Data extracts Start Marker

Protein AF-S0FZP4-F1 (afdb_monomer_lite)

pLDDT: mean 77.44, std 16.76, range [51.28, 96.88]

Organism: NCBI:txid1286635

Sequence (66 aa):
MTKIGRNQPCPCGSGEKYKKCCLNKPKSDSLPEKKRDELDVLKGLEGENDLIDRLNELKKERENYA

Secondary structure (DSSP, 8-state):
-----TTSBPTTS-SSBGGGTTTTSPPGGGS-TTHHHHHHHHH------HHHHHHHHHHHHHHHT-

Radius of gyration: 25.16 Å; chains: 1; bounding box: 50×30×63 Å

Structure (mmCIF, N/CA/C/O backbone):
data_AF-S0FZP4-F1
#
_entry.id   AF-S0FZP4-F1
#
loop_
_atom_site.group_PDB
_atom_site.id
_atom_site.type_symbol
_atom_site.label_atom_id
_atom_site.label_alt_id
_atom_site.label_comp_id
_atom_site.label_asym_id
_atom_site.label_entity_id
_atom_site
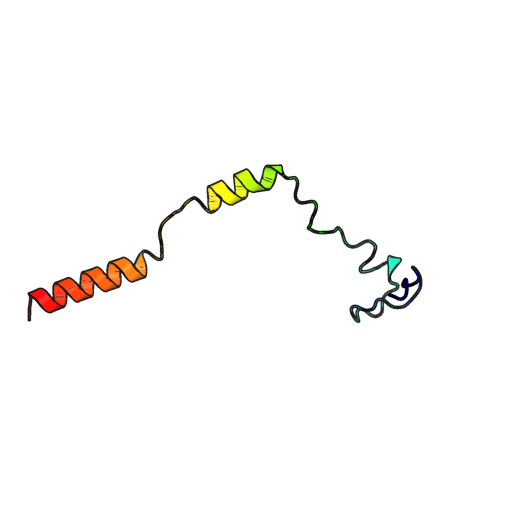.label_seq_id
_atom_site.pdbx_PDB_ins_code
_atom_site.Cartn_x
_atom_site.Cartn_y
_atom_site.Cartn_z
_atom_site.occupancy
_atom_site.B_iso_or_equiv
_atom_site.auth_seq_id
_atom_site.auth_comp_id
_atom_site.auth_asym_id
_atom_site.auth_atom_id
_atom_site.pdbx_PDB_model_num
ATOM 1 N N . MET A 1 1 ? -24.062 -5.608 -0.959 1.00 58.84 1 MET A N 1
ATOM 2 C CA . MET A 1 1 ? -22.709 -5.528 -0.363 1.00 58.84 1 MET A CA 1
ATOM 3 C C . MET A 1 1 ? -22.829 -5.477 1.149 1.00 58.84 1 MET A C 1
ATOM 5 O O . MET A 1 1 ? -23.336 -4.501 1.689 1.00 58.84 1 MET A O 1
ATOM 9 N N . THR A 1 2 ? -22.421 -6.542 1.829 1.00 73.69 2 THR A N 1
ATOM 10 C CA . THR A 1 2 ? -22.425 -6.638 3.291 1.00 73.69 2 THR A CA 1
ATOM 11 C C . THR A 1 2 ? -21.396 -5.653 3.849 1.00 73.69 2 THR A C 1
ATOM 13 O O . THR A 1 2 ? -20.209 -5.764 3.550 1.00 73.69 2 THR A O 1
ATOM 16 N N . LYS A 1 3 ? -21.826 -4.651 4.625 1.00 82.56 3 LYS A N 1
ATOM 17 C CA . LYS A 1 3 ? -20.893 -3.760 5.331 1.00 82.56 3 LYS A CA 1
ATOM 18 C C . LYS A 1 3 ? -20.116 -4.593 6.349 1.00 82.56 3 LYS A C 1
ATOM 20 O O . LYS A 1 3 ? -20.701 -5.110 7.297 1.00 82.56 3 LYS A O 1
ATOM 25 N N . ILE A 1 4 ? -18.808 -4.721 6.159 1.00 89.88 4 ILE A N 1
ATOM 26 C CA . ILE A 1 4 ? -17.951 -5.422 7.111 1.00 89.88 4 ILE A CA 1
ATOM 27 C C . ILE A 1 4 ? -17.804 -4.616 8.409 1.00 89.88 4 ILE A C 1
ATOM 29 O O . ILE A 1 4 ? -17.549 -3.410 8.399 1.00 89.88 4 ILE A O 1
ATOM 33 N N . GLY A 1 5 ? -17.978 -5.281 9.551 1.00 95.62 5 GLY A N 1
ATOM 34 C CA . GLY A 1 5 ? -17.823 -4.653 10.861 1.00 95.62 5 GLY A CA 1
ATOM 35 C C . GLY A 1 5 ? -16.357 -4.347 11.185 1.00 95.62 5 GLY A C 1
ATOM 36 O O . GLY A 1 5 ? -15.475 -5.168 10.960 1.00 95.62 5 GLY A O 1
ATOM 37 N N . ARG A 1 6 ? -16.080 -3.194 11.812 1.00 96.19 6 ARG A N 1
ATOM 38 C CA . ARG A 1 6 ? -14.714 -2.741 12.177 1.00 96.19 6 ARG A CA 1
ATOM 39 C C . ARG A 1 6 ? -13.904 -3.761 12.997 1.00 96.19 6 ARG A C 1
ATOM 41 O O . ARG A 1 6 ? -12.681 -3.782 12.909 1.00 96.19 6 ARG A O 1
ATOM 48 N N . ASN A 1 7 ? -14.562 -4.581 13.814 1.00 96.44 7 ASN A N 1
ATOM 49 C CA . ASN A 1 7 ? -13.909 -5.577 14.673 1.00 96.44 7 ASN A CA 1
ATOM 50 C C . ASN A 1 7 ? -13.868 -6.997 14.076 1.00 96.44 7 ASN A C 1
ATOM 52 O O . ASN A 1 7 ? -13.295 -7.872 14.719 1.00 96.44 7 ASN A O 1
ATOM 56 N N . GLN A 1 8 ? -14.467 -7.227 12.904 1.00 96.69 8 GLN A N 1
ATOM 57 C CA . GLN A 1 8 ? -14.469 -8.530 12.225 1.00 96.69 8 GLN A CA 1
ATOM 58 C C . GLN A 1 8 ? -13.086 -8.853 11.637 1.00 96.69 8 GLN A C 1
ATOM 60 O O . GLN A 1 8 ? -12.312 -7.915 11.410 1.00 96.69 8 GLN A O 1
ATOM 65 N N . PRO A 1 9 ? -12.756 -10.137 11.395 1.00 96.62 9 PRO A N 1
ATOM 66 C CA . PRO A 1 9 ? -11.540 -10.510 10.677 1.00 96.62 9 PRO A CA 1
ATOM 67 C C . PRO A 1 9 ? -11.492 -9.842 9.299 1.00 96.62 9 PRO A C 1
ATOM 69 O O . PRO A 1 9 ? -12.511 -9.672 8.630 1.00 96.62 9 PRO A O 1
ATOM 72 N N . CYS A 1 10 ? -10.300 -9.413 8.896 1.00 96.25 10 CYS A N 1
ATOM 73 C CA . CYS A 1 10 ? -10.095 -8.688 7.654 1.00 96.25 10 CYS A CA 1
ATOM 74 C C . CYS A 1 10 ? -10.236 -9.633 6.442 1.00 96.25 10 CYS A C 1
ATOM 76 O O . CYS A 1 10 ? -9.595 -10.685 6.421 1.00 96.25 10 CYS A O 1
ATOM 78 N N . PRO A 1 11 ? -10.998 -9.260 5.396 1.00 94.50 11 PRO A N 1
ATOM 79 C CA . PRO A 1 11 ? -11.282 -10.137 4.261 1.00 94.50 11 PRO A CA 1
ATOM 80 C C . PRO A 1 11 ? -10.085 -10.275 3.311 1.00 94.50 11 PRO A C 1
ATOM 82 O O . PRO A 1 11 ? -10.149 -11.050 2.367 1.00 94.50 11 PRO A O 1
ATOM 85 N N . CYS A 1 12 ? -8.984 -9.553 3.556 1.00 94.56 12 CYS A N 1
ATOM 86 C CA . CYS A 1 12 ? -7.722 -9.735 2.838 1.00 94.56 12 CYS A CA 1
ATOM 87 C C . CYS A 1 12 ? -6.922 -10.964 3.305 1.00 94.56 12 CYS A C 1
ATOM 89 O O . CYS A 1 12 ? -5.857 -11.225 2.755 1.00 94.56 12 CYS A O 1
ATOM 91 N N . GLY A 1 13 ? -7.390 -11.682 4.333 1.00 93.88 13 GLY A N 1
ATOM 92 C CA . GLY A 1 13 ? -6.725 -12.885 4.836 1.00 93.88 13 GLY A CA 1
ATOM 93 C C . GLY A 1 13 ? -5.575 -12.630 5.814 1.00 93.88 13 GLY A C 1
ATOM 94 O O . GLY A 1 13 ? -4.875 -13.570 6.167 1.00 93.88 13 GLY A O 1
ATOM 95 N N . SER A 1 14 ? -5.384 -11.400 6.306 1.00 95.06 14 SER A N 1
ATOM 96 C CA . SER A 1 14 ? -4.297 -11.096 7.254 1.00 95.06 14 SER A CA 1
ATOM 97 C C . SER A 1 14 ? -4.484 -11.694 8.654 1.00 95.06 14 SER A C 1
ATOM 99 O O . SER A 1 14 ? -3.561 -11.662 9.461 1.00 95.06 14 SER A O 1
ATOM 101 N N . GLY A 1 15 ? -5.690 -12.168 8.987 1.00 94.31 15 GLY A N 1
ATOM 102 C CA . GLY A 1 15 ? -6.049 -12.615 10.340 1.00 94.31 15 GLY A CA 1
ATOM 103 C C . GLY A 1 15 ? -6.275 -11.477 11.348 1.00 94.31 15 GLY A C 1
ATOM 104 O O . GLY A 1 15 ? -6.733 -11.715 12.464 1.00 94.31 15 GLY A O 1
ATOM 105 N N . GLU A 1 16 ? -6.022 -10.224 10.969 1.00 95.88 16 GLU A N 1
ATOM 106 C CA . GLU A 1 16 ? -6.230 -9.062 11.833 1.00 95.88 16 GLU A CA 1
ATOM 107 C C . GLU A 1 16 ? -7.682 -8.558 11.808 1.00 95.88 16 GLU A C 1
ATOM 109 O O . GLU A 1 16 ? -8.449 -8.836 10.887 1.00 95.88 16 GLU A O 1
ATOM 114 N N . LYS A 1 17 ? -8.070 -7.733 12.791 1.00 96.88 17 LYS A N 1
ATOM 115 C CA . LYS A 1 17 ? -9.362 -7.019 12.760 1.00 96.88 17 LYS A CA 1
ATOM 116 C C . LYS A 1 17 ? -9.373 -6.006 11.612 1.00 96.88 17 LYS A C 1
ATOM 118 O O . LYS A 1 17 ? -8.402 -5.271 11.450 1.00 96.88 17 LYS A O 1
ATOM 123 N N . TYR A 1 18 ? -10.495 -5.859 10.906 1.00 95.94 18 TYR A N 1
ATOM 124 C CA . TYR A 1 18 ? -10.637 -4.943 9.765 1.00 95.94 18 TYR A CA 1
ATOM 125 C C . TYR A 1 18 ? -10.158 -3.514 10.080 1.00 95.94 18 TYR A C 1
ATOM 127 O O . TYR A 1 18 ? -9.428 -2.917 9.290 1.00 95.94 18 TYR A O 1
ATOM 135 N N . LYS A 1 19 ? -10.463 -2.998 11.282 1.00 95.44 19 LYS A N 1
ATOM 136 C CA . LYS A 1 19 ? -10.005 -1.678 11.750 1.00 95.44 19 LYS A CA 1
ATOM 137 C C . LYS A 1 19 ? -8.495 -1.526 11.924 1.00 95.44 19 LYS A C 1
ATOM 139 O O . LYS A 1 19 ? -8.021 -0.404 11.919 1.00 95.44 19 LYS A O 1
ATOM 144 N N . LYS A 1 20 ? -7.766 -2.618 12.157 1.00 95.38 20 LYS A N 1
ATOM 145 C CA . LYS A 1 20 ? -6.305 -2.618 12.325 1.00 95.38 20 LYS A CA 1
ATOM 146 C C . LYS A 1 20 ? -5.566 -2.923 11.020 1.00 95.38 20 LYS A C 1
ATOM 148 O O . LYS A 1 20 ? -4.365 -2.725 10.963 1.00 95.38 20 LYS A O 1
ATOM 153 N N . CYS A 1 21 ? -6.291 -3.357 9.992 1.00 94.81 21 CYS A N 1
ATOM 154 C CA . CYS A 1 21 ? -5.744 -3.737 8.701 1.00 94.81 21 CYS A CA 1
ATOM 155 C C . CYS A 1 21 ? -6.254 -2.775 7.612 1.00 94.81 21 CYS A C 1
ATOM 157 O O . CYS A 1 21 ? -5.967 -1.579 7.655 1.00 94.81 21 CYS A O 1
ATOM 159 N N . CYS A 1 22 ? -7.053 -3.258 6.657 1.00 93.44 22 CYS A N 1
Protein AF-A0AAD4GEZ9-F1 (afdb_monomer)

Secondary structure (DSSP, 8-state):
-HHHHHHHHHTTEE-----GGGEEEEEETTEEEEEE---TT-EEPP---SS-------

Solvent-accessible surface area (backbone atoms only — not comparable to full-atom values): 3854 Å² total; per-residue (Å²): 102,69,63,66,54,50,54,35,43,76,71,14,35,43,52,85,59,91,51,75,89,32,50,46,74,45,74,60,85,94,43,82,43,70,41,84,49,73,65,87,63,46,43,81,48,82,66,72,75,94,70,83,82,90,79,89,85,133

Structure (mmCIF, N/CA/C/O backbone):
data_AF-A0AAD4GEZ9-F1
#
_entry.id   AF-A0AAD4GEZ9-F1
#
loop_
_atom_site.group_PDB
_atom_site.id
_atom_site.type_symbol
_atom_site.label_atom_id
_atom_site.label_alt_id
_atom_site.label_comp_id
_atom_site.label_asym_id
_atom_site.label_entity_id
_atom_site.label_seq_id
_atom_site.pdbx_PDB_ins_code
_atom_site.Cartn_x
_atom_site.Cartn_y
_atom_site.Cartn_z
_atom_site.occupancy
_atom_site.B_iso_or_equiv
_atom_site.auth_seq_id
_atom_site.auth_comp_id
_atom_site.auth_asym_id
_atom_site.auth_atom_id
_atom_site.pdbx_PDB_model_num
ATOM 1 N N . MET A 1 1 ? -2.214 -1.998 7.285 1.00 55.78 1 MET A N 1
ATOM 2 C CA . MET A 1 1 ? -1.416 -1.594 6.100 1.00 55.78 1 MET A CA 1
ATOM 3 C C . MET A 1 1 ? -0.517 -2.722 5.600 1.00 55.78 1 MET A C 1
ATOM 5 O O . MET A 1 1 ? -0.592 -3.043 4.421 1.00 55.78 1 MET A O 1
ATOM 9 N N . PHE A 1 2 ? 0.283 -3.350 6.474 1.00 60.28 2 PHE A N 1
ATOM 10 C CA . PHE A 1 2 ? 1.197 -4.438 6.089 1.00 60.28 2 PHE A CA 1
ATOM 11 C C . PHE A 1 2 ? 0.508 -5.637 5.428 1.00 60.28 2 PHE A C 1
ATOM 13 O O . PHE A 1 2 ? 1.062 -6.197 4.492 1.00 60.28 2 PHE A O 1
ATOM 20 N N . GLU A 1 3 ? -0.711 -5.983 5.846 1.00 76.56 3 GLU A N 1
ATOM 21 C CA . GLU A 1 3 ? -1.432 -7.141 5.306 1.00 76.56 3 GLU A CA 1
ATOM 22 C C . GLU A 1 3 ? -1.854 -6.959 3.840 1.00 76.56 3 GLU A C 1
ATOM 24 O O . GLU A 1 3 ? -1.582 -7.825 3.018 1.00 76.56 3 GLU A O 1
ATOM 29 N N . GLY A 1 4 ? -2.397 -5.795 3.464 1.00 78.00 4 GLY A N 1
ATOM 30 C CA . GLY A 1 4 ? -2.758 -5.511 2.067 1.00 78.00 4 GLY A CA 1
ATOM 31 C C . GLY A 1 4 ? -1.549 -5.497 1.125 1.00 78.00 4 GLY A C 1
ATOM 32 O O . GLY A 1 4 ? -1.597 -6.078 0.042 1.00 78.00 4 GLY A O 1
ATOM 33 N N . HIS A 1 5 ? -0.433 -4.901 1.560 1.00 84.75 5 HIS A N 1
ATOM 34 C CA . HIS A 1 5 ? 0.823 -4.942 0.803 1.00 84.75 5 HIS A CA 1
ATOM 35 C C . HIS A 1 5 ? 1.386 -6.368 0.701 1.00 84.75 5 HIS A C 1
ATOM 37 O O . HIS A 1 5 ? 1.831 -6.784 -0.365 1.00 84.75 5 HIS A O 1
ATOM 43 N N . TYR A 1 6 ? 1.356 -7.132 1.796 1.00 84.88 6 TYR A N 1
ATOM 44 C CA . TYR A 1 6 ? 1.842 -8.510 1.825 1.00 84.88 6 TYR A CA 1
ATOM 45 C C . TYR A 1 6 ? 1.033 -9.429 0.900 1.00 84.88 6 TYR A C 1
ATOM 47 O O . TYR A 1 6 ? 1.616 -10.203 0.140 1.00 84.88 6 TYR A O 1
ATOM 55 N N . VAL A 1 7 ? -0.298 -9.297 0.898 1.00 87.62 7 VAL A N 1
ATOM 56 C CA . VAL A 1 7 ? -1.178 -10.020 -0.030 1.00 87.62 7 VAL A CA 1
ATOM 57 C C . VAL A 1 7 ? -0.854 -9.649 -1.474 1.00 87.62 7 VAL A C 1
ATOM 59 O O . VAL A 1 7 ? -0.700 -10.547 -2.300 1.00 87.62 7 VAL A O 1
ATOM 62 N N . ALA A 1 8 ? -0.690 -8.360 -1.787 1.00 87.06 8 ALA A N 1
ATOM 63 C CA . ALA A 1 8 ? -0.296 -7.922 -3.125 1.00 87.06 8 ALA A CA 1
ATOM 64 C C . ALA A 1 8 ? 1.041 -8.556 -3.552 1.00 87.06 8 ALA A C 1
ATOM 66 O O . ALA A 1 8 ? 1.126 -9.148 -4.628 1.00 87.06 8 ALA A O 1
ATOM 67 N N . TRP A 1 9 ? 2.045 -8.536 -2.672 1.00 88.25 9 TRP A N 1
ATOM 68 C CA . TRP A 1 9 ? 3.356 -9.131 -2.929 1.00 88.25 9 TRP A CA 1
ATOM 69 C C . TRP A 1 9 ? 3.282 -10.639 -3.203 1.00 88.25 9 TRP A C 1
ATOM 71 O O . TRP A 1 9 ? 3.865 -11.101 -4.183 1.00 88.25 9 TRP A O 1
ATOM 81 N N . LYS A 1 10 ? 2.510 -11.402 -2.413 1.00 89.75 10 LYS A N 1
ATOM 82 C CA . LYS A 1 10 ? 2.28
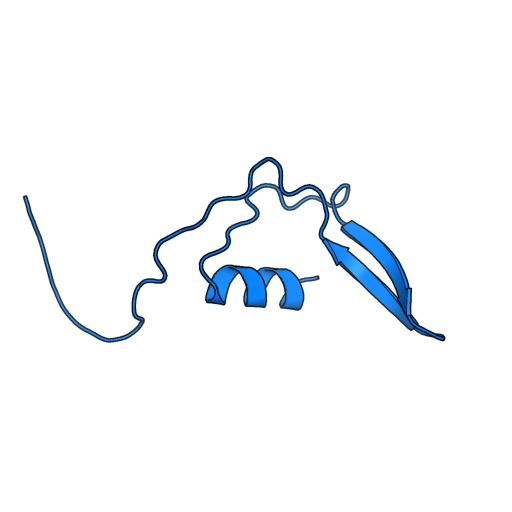9 -12.842 -2.653 1.00 89.75 10 LYS A CA 1
ATOM 83 C C . LYS A 1 10 ? 1.607 -13.138 -3.995 1.00 89.75 10 LYS A C 1
ATOM 85 O O . LYS A 1 10 ? 1.794 -14.220 -4.536 1.00 89.75 10 LYS A O 1
ATOM 90 N N . HIS A 1 11 ? 0.878 -12.177 -4.560 1.00 89.50 11 HIS A N 1
ATOM 91 C CA . HIS A 1 11 ? 0.284 -12.2
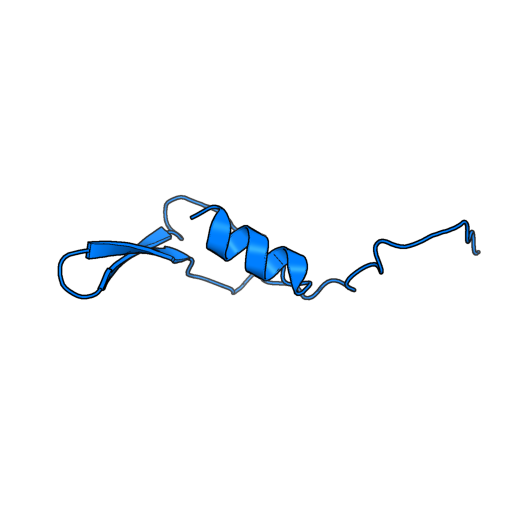67 -5.900 1.00 89.50 11 HIS A CA 1
ATOM 92 C C . HIS A 1 11 ? 1.167 -11.636 -6.992 1.00 89.50 11 HIS A C 1
ATOM 94 O O . HIS A 1 11 ? 0.692 -11.339 -8.091 1.00 89.50 11 HIS A O 1
ATOM 100 N N . GLY A 1 12 ? 2.451 -11.407 -6.700 1.00 92.38 12 GLY A N 1
ATOM 101 C CA . GLY A 1 12 ? 3.413 -10.848 -7.644 1.00 92.38 12 GLY A CA 1
ATOM 102 C C . GLY A 1 12 ? 3.198 -9.364 -7.927 1.00 92.38 12 GLY A C 1
ATOM 103 O O . GLY A 1 12 ? 3.677 -8.872 -8.940 1.00 92.38 12 GLY A O 1
ATOM 104 N N . ILE A 1 13 ? 2.473 -8.633 -7.081 1.00 91.94 13 ILE A N 1
ATOM 105 C CA . ILE A 1 13 ? 2.217 -7.199 -7.243 1.00 91.94 13 ILE A CA 1
ATOM 106 C C . ILE A 1 13 ? 3.117 -6.426 -6.281 1.00 91.
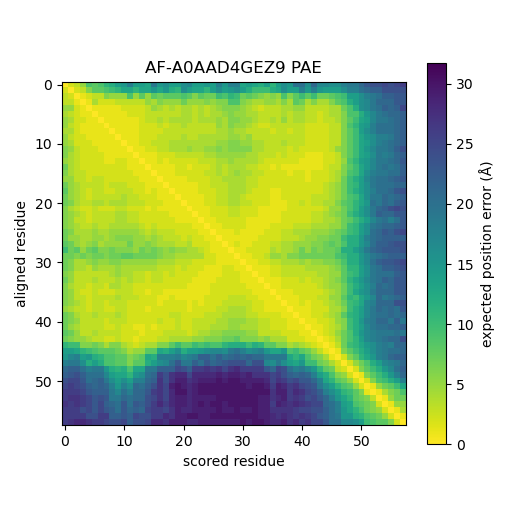94 13 ILE A C 1
ATOM 108 O O . ILE A 1 13 ? 2.990 -6.529 -5.063 1.00 91.94 13 ILE A O 1
ATOM 112 N N . GLN A 1 14 ? 4.009 -5.609 -6.830 1.00 92.81 14 GLN A N 1
ATOM 113 C CA . GLN A 1 14 ? 4.847 -4.691 -6.066 1.00 92.81 14 GLN A CA 1
ATOM 114 C C . GLN A 1 14 ? 4.340 -3.262 -6.251 1.00 92.81 14 GLN A C 1
ATOM 116 O O . GLN A 1 14 ? 4.348 -2.755 -7.369 1.00 92.81 14 GLN A O 1
ATOM 121 N N . HIS A 1 15 ? 3.937 -2.597 -5.163 1.00 92.56 15 HIS A N 1
ATOM 122 C CA . HIS A 1 15 ? 3.427 -1.217 -5.204 1.00 92.56 15 HIS A CA 1
ATOM 123 C C . HIS A 1 15 ? 4.511 -0.192 -5.579 1.00 92.56 15 HIS A C 1
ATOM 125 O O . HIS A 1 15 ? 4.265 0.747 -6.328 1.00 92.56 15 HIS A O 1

Data extracts End Marker

▶ Exercise prompt
Using the material above, transcribe exactly the lines from the one holding "ATOM 44 C CA" to the one holding "ATOM 106 C C .", both ends kept. Do not carry over any pictures.

▶ Solved exercise
ATOM 44 C CA . TYR A 1 6 ? 1.842 -8.510 1.825 1.00 84.88 6 TYR A CA 1
ATOM 45 C C . TYR A 1 6 ? 1.033 -9.429 0.900 1.00 84.88 6 TYR A C 1
ATOM 47 O O . TYR A 1 6 ? 1.616 -10.203 0.140 1.00 84.88 6 TYR A O 1
ATOM 55 N N . VAL A 1 7 ? -0.298 -9.297 0.898 1.00 87.62 7 VAL A N 1
ATOM 56 C CA . VAL A 1 7 ? -1.178 -10.020 -0.030 1.00 87.62 7 VAL A CA 1
ATOM 57 C C . VAL A 1 7 ? -0.854 -9.649 -1.474 1.00 87.62 7 VAL A C 1
ATOM 59 O O . VAL A 1 7 ? -0.700 -10.547 -2.300 1.00 87.62 7 VAL A O 1
ATOM 62 N N . ALA A 1 8 ? -0.690 -8.360 -1.787 1.00 87.06 8 ALA A N 1
ATOM 63 C CA . ALA A 1 8 ? -0.296 -7.922 -3.125 1.00 87.06 8 ALA A CA 1
ATOM 64 C C . ALA A 1 8 ? 1.041 -8.556 -3.552 1.00 87.06 8 ALA A C 1
ATOM 66 O O . ALA A 1 8 ? 1.126 -9.148 -4.628 1.00 87.06 8 ALA A O 1
ATOM 67 N N . TRP A 1 9 ? 2.045 -8.536 -2.672 1.00 88.25 9 TRP A N 1
ATOM 68 C CA . TRP A 1 9 ? 3.356 -9.131 -2.929 1.00 88.25 9 TRP A CA 1
ATOM 69 C C . TRP A 1 9 ? 3.282 -10.639 -3.203 1.00 88.25 9 TRP A C 1
ATOM 71 O O . TRP A 1 9 ? 3.865 -11.101 -4.183 1.00 88.25 9 TRP A O 1
ATOM 81 N N . LYS A 1 10 ? 2.510 -11.402 -2.413 1.00 89.75 10 LYS A N 1
ATOM 82 C CA . LYS A 1 10 ? 2.28
9 -12.842 -2.653 1.00 89.75 10 LYS A CA 1
ATOM 83 C C . LYS A 1 10 ? 1.607 -13.138 -3.995 1.00 89.75 10 LYS A C 1
ATOM 85 O O . LYS A 1 10 ? 1.794 -14.220 -4.536 1.00 89.75 10 LYS A O 1
ATOM 90 N N . HIS A 1 11 ? 0.878 -12.177 -4.560 1.00 89.50 11 HIS A N 1
ATOM 91 C CA . HIS A 1 11 ? 0.284 -12.2
67 -5.900 1.00 89.50 11 HIS A CA 1
ATOM 92 C C . HIS A 1 11 ? 1.167 -11.636 -6.992 1.00 89.50 11 HIS A C 1
ATOM 94 O O . HIS A 1 11 ? 0.692 -11.339 -8.091 1.00 89.50 11 HIS A O 1
ATOM 100 N N . GLY A 1 12 ? 2.451 -11.407 -6.700 1.00 92.38 12 GLY A N 1
ATOM 101 C CA . GLY A 1 12 ? 3.413 -10.848 -7.644 1.00 92.38 12 GLY A CA 1
ATOM 102 C C . GLY A 1 12 ? 3.198 -9.364 -7.927 1.00 92.38 12 GLY A C 1
ATOM 103 O O . GLY A 1 12 ? 3.677 -8.872 -8.940 1.00 92.38 12 GLY A O 1
ATOM 104 N N . ILE A 1 13 ? 2.473 -8.633 -7.081 1.00 91.94 13 ILE A N 1
ATOM 105 C CA . ILE A 1 13 ? 2.217 -7.199 -7.243 1.00 91.94 13 ILE A CA 1
ATOM 106 C C . ILE A 1 13 ? 3.117 -6.426 -6.281 1.00 91.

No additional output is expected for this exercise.